Physics, the enthusiasm for the muon and the doubts about the “unexpected response” to the experiment – time.news

by time news

There is something curious in the great experiments and observations of recent decades in fundamental physics: black holes, gravitational waves, Higgs particles, entanglement quantum…

They brought in Nobel prizes, they made headlines, they made the scientific community proud and happy, but they didn’t teach us anything really new. They confirmed what we expected. All these phenomena were in the university textbooks on which I studied at the University of Bologna almost half a century ago. Their existence was predicted by our best theories.

I do not intend to diminish the importance of these findings. Rather. Amazing phenomena have been observed, and it is even more surprising that they were understood before they even saw them. Being able to observe them was a celebration of the power that has the scientific thought to see far. But an evil voice could have whispered at every step: what’s the surprise? We expected it. Basic experimental physics has long been rather conservative in this sense. It has only confirmed and reconfirmed the strange predictions of the best theories of the last century.

Last week, the lab Fermilab in the United States announced a new measure of the magnetic moment of the muon, one of the elementary particles, a heavier brother of the electron.

This result is of a different kind from those mentioned above. The measured value seems to disagree with the theory predicted value. It is an observation that does not confirm our established theories. It seems to contradict them. Physicists are hungry for such results.

To learn something new about the elementary laws of nature we must observe phenomena that escape established theories: quantum mechanics, the standard model of particle physics and general relativity. There are reasons to expect these to not be the complete story. So theoretical physicists spend their time trying to guess what might happen beyond these theories, and experimentalists long to find something that is not foreseen by these theories.
Nature was conservative, but physicists like to think of themselves as radicals. They want to walk in the shoes of Rutherford and Wu, Einstein and Heisenberg, the experimenters and theorists who have uncovered new levels of reality. This is why at every hint of the unexpected, physicists jump to their feet in excitement, hoping for a “here it is!”
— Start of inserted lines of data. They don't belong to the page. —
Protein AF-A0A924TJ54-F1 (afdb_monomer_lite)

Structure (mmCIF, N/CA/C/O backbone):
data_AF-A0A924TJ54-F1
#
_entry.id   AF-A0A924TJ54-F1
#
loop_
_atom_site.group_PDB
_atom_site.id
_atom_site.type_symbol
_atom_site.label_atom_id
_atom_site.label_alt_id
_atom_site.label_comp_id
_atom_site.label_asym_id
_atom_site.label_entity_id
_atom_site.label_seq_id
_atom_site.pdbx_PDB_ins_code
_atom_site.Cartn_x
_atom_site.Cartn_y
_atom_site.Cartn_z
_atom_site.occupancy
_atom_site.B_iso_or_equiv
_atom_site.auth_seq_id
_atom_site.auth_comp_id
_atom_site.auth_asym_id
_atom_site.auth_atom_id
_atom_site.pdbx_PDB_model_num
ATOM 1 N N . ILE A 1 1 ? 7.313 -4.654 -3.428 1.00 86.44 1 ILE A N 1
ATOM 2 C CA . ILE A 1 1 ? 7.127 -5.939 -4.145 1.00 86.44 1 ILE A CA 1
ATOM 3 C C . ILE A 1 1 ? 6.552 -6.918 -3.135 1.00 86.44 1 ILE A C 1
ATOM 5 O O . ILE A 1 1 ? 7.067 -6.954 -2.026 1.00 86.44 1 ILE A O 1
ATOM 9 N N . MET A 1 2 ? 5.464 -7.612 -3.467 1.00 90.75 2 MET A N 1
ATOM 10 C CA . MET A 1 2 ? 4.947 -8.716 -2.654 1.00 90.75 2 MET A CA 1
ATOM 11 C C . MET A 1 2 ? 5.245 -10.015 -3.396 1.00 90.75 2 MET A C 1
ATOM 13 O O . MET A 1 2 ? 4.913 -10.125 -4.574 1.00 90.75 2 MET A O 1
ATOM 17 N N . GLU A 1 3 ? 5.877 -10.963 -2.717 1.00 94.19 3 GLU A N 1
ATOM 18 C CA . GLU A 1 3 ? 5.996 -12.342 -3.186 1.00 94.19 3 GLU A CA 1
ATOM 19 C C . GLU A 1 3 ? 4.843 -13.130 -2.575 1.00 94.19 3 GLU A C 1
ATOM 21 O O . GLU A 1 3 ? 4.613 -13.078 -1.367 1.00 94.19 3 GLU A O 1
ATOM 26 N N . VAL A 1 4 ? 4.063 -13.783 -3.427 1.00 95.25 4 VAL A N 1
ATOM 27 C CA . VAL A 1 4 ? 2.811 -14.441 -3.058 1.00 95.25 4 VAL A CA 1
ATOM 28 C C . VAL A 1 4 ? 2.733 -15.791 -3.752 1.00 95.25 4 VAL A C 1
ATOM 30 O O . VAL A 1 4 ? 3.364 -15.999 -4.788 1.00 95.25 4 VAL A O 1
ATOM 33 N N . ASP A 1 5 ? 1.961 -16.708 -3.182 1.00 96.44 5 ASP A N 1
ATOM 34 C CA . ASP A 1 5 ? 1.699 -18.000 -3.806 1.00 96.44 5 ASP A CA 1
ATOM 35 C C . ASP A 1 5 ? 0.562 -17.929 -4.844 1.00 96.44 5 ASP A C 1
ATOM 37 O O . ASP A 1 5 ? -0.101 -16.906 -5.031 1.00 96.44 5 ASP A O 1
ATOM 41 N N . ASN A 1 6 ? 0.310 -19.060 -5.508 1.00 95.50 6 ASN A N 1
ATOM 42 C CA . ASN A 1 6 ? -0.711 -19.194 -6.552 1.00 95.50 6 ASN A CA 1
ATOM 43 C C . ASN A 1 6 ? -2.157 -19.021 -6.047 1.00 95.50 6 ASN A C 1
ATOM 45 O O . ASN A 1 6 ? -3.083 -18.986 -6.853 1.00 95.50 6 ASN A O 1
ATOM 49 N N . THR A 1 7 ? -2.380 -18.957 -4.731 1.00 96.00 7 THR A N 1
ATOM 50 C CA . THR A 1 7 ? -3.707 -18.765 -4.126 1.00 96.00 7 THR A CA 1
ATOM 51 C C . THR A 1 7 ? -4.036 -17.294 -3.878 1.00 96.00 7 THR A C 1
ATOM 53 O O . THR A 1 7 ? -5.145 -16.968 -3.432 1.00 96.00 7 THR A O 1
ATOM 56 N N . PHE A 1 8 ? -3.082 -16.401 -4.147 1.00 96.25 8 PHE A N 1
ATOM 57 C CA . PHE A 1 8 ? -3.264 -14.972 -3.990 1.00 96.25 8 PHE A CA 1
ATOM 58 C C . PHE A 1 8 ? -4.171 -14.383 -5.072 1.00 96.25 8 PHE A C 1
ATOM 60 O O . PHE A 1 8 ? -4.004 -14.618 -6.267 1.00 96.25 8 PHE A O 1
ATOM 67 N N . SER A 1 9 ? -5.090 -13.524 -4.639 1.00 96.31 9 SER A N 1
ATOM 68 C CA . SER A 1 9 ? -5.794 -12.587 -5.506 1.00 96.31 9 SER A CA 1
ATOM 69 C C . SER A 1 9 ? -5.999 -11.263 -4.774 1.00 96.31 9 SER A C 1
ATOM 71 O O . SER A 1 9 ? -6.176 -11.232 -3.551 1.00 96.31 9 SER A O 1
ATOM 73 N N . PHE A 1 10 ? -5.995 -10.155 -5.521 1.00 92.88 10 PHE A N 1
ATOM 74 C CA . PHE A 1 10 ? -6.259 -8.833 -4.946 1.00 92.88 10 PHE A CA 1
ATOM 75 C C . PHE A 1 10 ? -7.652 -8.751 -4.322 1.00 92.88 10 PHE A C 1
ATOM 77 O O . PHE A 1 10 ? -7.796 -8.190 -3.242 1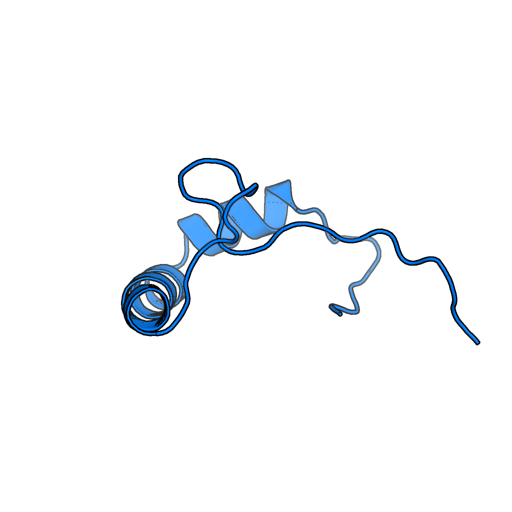.00 92.88 10 PHE A O 1
ATOM 84 N N . GLU A 1 11 ? -8.655 -9.369 -4.947 1.00 95.31 11 GLU A N 1
ATOM 85 C CA . GLU A 1 11 ? -10.024 -9.433 -4.427 1.00 95.31 11 GLU A CA 1
ATOM 86 C C . GLU A 1 11 ? -10.081 -10.107 -3.050 1.00 95.31 11 GLU A C 1
ATOM 88 O O . GLU A 1 11 ? -10.634 -9.551 -2.100 1.00 95.31 11 GLU A O 1
ATOM 93 N N . ARG A 1 12 ? -9.432 -11.270 -2.902 1.00 96.31 12 ARG A N 1
ATOM 94 C CA . ARG A 1 12 ? -9.382 -11.986 -1.623 1.00 96.31 12 ARG A CA 1
ATOM 95 C C . ARG A 1 12 ? -8.642 -11.180 -0.561 1.00 96.31 12 ARG A C 1
ATOM 97 O O . ARG A 1 12 ? -9.101 -11.113 0.577 1.00 96.31 12 ARG A O 1
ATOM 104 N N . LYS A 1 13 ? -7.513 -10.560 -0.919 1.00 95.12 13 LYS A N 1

Over and over, throughout my life, I have witnessed this excitement of novelty. New forces, new particles, discrepancies between data and predictions. Faster than light neutrinos. Anomalies in the data of large particle physics machines. So far, every wave of enthusiasm has turned to disappointment. Sometimes it was just an anomalous statistical value: in many random variables, one always finds one that is strange.

Sometimes an experimental mistake: even a badly connected plug (the false alarm of faster-than-light neutrinos).
Sometimes a theoretical mistake. Years ago, we got excited because the electron’s magnetic moment was not what we expected. But it was a mistake in the theoretical calculation: two terms were calculated with a different convention on signs (more or less): something that the first-year university professor tells you to be careful of.

The story of super-symmetry, a speculation of theorists, is particularly significant: I don’t remember a time without some colleague talking about “clues” that the new super-symmetrical particles were “almost discovered.” Decades have passed, they are not yet. Over and over again, in short, I heard a wolf cry.

Could the new muon result be the wolf? Maybe yes maybe no.

On the same day that the news of the measurement was enthusiastically received, it appeared on Nature, a leading scientific journal, an article with the results of a theoretical calculation obtained using supercomputers, indicating that previous theoretical estimates misjudged some small effects. Taking these into account, the theoretical value is closer to the measured value. The discrepancy becomes much less significant. In other words, this could prove to be yet another case of physicists crying wolf. It could be a repetition of what had happened for the electron: the measured value could be correct, without contradicting current theory. Who is right? I am unable to tell. Nor, I believe, is anyone today.

I understand the enthusiasm of my colleagues. Some of them have spent their lives looking for the wolf. If they see a hint of a tail, they are happy. I share the excitement. I also think that we scientists must be cautious. Journalists are ready to translate a ‘could’ into a ‘can’ and a ‘can’ into an ‘is’. I sincerely hope that this time the little tail glimpsed is the real wolf. But let’s be cautious. The public may like to see us panting, following our emotions and our disappointments, but they may also get tired of ads that are then rejected. The risk is to lose credibility.

The real surprise from reading the book of Nature over the past few decades is that Nature follows the basic theories we discovered last century much more precisely than we initially thought. General relativity has long been viewed with suspicion, its predictions too extravagant. The standard particle model was initially considered a bad patchwork, violations of its predictions were expected at every single run of the experiments. Quantum mechanics is so strange that many considered its predictions implausible.

Is it time for something truly new? Has the wolf arrived? Could be. But if we can’t expect what we know about nature to be definitive, we shouldn’t expect it to be easily wrong either.